If you know it as the arising and vanishing of dukkha sacca, you don’t want any realm and life, and become fearful. Only with the fear of khandha will you not get it. Non-self also can’t stop the arising and vanishing, which means not-self. On the khandha body, pleasure arises. You want it to stay longer, but it doesn't and disappears. By discerning anatta, taṇhā, māna, and diṭṭhi thin out. This point is mentioned by the Buddha in the Aṅguttara Nikāya. People who discern anicca are discerning all three of them (i.e., the three lakkhaṇas).

The Buddha teaches three lakkhaṇas according to three types of people. In reality, they are one. The Buddha taught them according to their past lives ' habitual formations – Vāsanā.

In reality, anicca vata saṅkhāra – all conditioned phenomena are impermanent; sabbe dhamma anatta – all dhamma are non-self; pañcupādānakkhandha dukkha – the five clinging khandhas are dukkha. You have to contemplate the five khandhas so that they are all the same. Therefore, if you contemplate anicca, it finishes the task. If dhamma shows you anicca, it becomes anicca-ñāṇa. If it shows dukkha, it becomes dukkha-ñāṇa. If it shows anatta, it becomes anatta-ñāṇa. Knowledge develops by itself and is not made by oneself. It’s developed by contemplation. (Sayadaw points to two plastic cups in front of him) This side of the cup is anicca (i.e., object). This cup is contemplative ñāṇa. Combining them together becomes the knowledge of anicca. Therefore, it’s not the name of contemplative knowledge. It’s the name of the object of contemplation. We’re following the name of the object of contemplation. It’s clear.

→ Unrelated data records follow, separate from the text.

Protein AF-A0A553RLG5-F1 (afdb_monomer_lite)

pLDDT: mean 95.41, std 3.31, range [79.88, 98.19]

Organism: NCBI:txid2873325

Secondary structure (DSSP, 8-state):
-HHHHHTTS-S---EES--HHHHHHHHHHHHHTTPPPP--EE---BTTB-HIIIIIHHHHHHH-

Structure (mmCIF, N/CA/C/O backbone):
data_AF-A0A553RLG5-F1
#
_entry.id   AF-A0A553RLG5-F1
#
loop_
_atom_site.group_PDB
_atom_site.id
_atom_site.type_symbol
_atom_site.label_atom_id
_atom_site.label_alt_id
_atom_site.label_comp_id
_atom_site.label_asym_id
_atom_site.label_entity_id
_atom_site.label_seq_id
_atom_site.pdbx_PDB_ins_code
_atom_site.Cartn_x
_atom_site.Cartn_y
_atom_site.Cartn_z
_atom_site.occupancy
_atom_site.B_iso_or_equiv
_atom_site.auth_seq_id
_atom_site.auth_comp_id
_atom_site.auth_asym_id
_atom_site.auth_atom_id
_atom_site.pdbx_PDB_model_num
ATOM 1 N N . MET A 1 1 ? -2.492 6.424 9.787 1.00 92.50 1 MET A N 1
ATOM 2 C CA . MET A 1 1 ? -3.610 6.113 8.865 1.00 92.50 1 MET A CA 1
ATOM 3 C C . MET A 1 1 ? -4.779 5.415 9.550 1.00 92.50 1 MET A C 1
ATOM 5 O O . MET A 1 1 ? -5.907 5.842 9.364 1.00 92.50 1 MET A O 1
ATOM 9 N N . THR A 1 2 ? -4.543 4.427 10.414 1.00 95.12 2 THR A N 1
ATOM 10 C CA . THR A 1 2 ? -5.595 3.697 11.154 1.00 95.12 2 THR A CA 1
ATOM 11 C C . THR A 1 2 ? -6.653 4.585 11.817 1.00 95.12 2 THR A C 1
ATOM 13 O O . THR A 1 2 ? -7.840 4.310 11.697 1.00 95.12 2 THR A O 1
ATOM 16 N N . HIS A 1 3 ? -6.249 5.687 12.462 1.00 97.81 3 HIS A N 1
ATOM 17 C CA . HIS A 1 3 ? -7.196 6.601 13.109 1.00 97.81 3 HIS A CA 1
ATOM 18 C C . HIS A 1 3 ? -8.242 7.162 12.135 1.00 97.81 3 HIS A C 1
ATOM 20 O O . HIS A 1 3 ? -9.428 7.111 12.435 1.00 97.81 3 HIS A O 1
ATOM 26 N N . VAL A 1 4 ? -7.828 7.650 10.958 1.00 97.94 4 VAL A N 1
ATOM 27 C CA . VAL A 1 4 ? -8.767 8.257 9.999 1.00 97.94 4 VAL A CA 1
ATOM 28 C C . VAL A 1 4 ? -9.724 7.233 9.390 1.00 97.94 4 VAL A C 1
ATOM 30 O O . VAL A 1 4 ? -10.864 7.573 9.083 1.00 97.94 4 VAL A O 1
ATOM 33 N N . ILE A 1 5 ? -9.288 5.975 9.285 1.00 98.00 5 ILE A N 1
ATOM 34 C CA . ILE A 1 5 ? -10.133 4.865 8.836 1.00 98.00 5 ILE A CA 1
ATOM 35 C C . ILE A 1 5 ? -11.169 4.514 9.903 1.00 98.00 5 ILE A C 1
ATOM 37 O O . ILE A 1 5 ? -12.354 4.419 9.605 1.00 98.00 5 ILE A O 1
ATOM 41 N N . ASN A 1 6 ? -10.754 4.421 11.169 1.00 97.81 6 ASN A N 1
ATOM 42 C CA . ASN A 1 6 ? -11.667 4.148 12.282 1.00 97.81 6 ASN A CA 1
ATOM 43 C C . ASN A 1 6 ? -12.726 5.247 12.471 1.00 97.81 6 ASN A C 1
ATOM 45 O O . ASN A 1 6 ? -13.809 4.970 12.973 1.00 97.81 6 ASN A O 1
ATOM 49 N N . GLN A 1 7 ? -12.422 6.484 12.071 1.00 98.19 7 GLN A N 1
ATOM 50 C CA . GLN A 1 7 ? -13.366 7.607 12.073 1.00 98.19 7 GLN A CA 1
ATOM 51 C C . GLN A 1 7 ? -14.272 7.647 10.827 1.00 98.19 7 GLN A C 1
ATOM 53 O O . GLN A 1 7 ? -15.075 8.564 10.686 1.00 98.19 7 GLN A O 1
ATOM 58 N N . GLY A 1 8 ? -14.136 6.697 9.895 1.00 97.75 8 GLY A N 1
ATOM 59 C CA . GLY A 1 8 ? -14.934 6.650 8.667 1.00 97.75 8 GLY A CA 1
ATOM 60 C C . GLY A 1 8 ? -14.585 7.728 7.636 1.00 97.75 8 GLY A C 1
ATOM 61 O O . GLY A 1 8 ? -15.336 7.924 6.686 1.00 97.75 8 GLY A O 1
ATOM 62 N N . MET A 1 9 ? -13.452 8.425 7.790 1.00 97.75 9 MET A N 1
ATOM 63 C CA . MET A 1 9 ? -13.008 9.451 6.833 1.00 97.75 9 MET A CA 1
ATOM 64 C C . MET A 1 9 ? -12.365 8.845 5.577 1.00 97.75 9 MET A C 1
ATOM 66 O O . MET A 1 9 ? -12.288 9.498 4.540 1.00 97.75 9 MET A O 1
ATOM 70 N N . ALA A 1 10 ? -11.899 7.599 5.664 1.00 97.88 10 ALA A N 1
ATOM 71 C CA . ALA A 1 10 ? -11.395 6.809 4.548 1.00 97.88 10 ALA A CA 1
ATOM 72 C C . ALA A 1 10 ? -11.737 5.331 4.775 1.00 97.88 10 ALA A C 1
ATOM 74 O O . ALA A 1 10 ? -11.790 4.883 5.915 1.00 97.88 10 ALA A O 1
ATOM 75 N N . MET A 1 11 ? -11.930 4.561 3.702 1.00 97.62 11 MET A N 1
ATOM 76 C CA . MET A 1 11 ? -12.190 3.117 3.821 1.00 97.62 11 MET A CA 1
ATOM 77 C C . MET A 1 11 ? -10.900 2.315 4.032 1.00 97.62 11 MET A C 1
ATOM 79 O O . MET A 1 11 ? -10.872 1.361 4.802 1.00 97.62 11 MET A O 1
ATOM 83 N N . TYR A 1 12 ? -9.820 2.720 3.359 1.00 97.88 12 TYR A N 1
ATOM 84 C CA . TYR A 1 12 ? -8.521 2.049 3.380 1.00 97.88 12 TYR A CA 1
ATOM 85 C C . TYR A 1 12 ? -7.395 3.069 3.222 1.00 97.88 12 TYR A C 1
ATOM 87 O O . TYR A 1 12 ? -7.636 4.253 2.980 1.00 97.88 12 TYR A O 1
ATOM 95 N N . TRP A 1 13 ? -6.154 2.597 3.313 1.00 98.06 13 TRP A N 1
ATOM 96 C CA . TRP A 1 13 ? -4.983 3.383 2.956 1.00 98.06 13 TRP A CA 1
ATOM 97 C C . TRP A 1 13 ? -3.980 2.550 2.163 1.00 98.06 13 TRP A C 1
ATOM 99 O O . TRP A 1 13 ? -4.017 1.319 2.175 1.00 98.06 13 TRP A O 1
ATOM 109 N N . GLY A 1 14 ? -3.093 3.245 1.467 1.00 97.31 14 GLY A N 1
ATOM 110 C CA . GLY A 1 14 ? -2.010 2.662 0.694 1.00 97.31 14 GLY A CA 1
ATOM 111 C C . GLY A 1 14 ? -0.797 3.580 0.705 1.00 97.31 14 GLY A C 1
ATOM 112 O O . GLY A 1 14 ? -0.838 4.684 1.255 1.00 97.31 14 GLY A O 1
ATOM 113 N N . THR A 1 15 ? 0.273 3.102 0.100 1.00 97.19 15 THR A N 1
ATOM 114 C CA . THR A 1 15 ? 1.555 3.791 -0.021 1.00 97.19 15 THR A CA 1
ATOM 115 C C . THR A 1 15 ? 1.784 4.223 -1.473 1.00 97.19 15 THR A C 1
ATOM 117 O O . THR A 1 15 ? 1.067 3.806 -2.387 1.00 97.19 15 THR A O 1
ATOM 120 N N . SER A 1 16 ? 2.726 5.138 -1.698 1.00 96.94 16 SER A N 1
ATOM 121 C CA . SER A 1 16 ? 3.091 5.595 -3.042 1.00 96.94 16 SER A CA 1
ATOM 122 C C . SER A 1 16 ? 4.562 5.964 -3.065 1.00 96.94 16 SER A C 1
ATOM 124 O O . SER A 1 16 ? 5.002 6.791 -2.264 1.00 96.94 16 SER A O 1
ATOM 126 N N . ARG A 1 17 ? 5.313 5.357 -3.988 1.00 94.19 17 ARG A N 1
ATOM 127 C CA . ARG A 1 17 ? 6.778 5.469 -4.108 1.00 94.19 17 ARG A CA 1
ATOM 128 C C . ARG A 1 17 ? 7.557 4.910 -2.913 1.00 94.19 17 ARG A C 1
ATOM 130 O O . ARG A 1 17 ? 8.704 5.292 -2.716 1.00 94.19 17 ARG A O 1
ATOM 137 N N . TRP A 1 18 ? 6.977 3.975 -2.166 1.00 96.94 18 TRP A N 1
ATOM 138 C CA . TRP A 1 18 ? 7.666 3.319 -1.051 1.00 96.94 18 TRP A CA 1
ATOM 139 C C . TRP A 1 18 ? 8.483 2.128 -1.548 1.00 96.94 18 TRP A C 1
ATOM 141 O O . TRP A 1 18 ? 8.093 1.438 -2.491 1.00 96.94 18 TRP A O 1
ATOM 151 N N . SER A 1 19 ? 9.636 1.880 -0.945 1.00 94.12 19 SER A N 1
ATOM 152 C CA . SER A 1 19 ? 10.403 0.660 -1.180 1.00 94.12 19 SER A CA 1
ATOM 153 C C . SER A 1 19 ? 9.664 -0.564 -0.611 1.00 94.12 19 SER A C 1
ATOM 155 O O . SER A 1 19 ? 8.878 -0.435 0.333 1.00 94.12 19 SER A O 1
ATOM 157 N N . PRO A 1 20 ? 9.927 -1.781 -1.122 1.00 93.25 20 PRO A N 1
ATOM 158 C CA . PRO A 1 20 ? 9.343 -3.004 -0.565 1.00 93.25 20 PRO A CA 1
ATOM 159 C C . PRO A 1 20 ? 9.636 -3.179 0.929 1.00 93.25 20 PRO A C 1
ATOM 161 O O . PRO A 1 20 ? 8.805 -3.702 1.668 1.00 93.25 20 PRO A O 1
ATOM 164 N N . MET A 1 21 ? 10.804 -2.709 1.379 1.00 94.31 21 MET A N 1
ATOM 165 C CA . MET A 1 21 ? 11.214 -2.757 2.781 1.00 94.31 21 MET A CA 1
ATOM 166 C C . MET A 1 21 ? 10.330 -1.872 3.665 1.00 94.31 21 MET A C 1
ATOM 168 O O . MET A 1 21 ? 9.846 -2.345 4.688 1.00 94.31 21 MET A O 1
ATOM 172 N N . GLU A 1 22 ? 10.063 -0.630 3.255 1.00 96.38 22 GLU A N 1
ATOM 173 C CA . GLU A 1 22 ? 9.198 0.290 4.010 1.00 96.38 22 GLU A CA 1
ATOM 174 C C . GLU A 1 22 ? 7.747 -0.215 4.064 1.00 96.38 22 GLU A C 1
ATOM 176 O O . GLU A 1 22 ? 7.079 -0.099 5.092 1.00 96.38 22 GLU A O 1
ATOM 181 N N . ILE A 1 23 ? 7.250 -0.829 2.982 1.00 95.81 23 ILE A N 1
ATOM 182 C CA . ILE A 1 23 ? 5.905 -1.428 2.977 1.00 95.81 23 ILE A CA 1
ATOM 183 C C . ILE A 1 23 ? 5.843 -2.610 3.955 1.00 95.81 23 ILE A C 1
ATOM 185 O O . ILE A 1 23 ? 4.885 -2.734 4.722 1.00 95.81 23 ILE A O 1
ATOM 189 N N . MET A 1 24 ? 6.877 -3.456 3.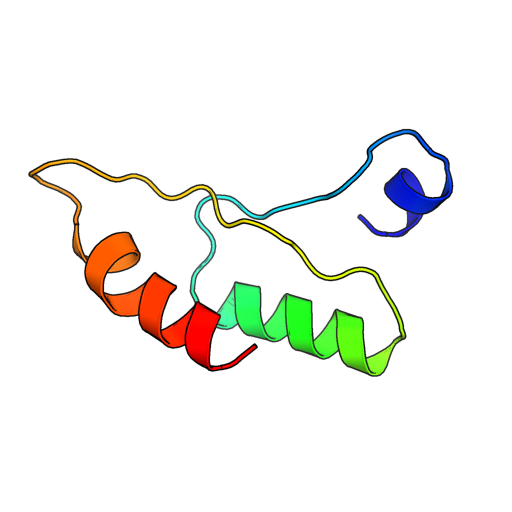973 1.00 95.44 24 MET A N 1
ATOM 190 C CA . MET A 1 24 ? 6.970 -4.580 4.906 1.00 95.44 24 MET A CA 1
ATOM 191 C C . MET A 1 24 ? 7.085 -4.110 6.363 1.00 95.44 24 MET A C 1
ATOM 193 O O . MET A 1 24 ? 6.489 -4.713 7.258 1.00 95.44 24 MET A O 1
ATOM 197 N N . GLU A 1 25 ? 7.808 -3.019 6.616 1.00 96.25 25 GLU A N 1
ATOM 198 C CA . GLU A 1 25 ? 7.893 -2.388 7.935 1.00 96.25 25 GLU A CA 1
ATOM 199 C C . GLU A 1 25 ? 6.516 -1.891 8.391 1.00 96.25 25 GLU A C 1
ATOM 201 O O . GLU A 1 25 ? 6.063 -2.245 9.482 1.00 96.25 25 GLU A O 1
ATOM 206 N N . ALA A 1 26 ? 5.799 -1.158 7.532 1.00 96.44 26 ALA A N 1
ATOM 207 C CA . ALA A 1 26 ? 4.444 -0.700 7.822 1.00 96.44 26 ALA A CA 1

It's not about making it happen. Knowing it accordingly with the dhamma shows its true nature. Ñāṇa takes the name of the object of contemplation. Only what the dhamma tells you is right. It’s not right just by reciting. It becomes anicca and dukkha and anatta-ñāṇas respectively, based on the dhamma signs. It does not relate to ñāṇa. The nature of ñāṇa is only knowing. Therefore, if you still do not discern dhamma, do not contemplate as anicca. It becomes vipassanā ñāṇa only by what the dhamma is showing you. Do not take it from a book, which is only a record.

The practice of vipassanā is to know oneself (D.A process is about oneself). Not knowing oneself means that living beings are encountering many kinds of dukkha. This ñāṇa is made by dhamma (not by prayers). Wisdom perfection arises by contemplating dhamma (So Buddhism is not a blind faith. Confidence comes from direct experience without judgement and coloring. (Sayadaw continues on Sakka’s Questions). The Buddha-dhamma arrives in your body. This Ñāṇa ought to become a Dhamma–cetiya. Flesh, blood, bones are like bricks and cement. If you contemplate three types of feeling with their aniccas, and papañca dies → vitakka dies → …… issa/macchariya die (see the Sakkapañha Sutta, Dīgha Nikāya, DN 21).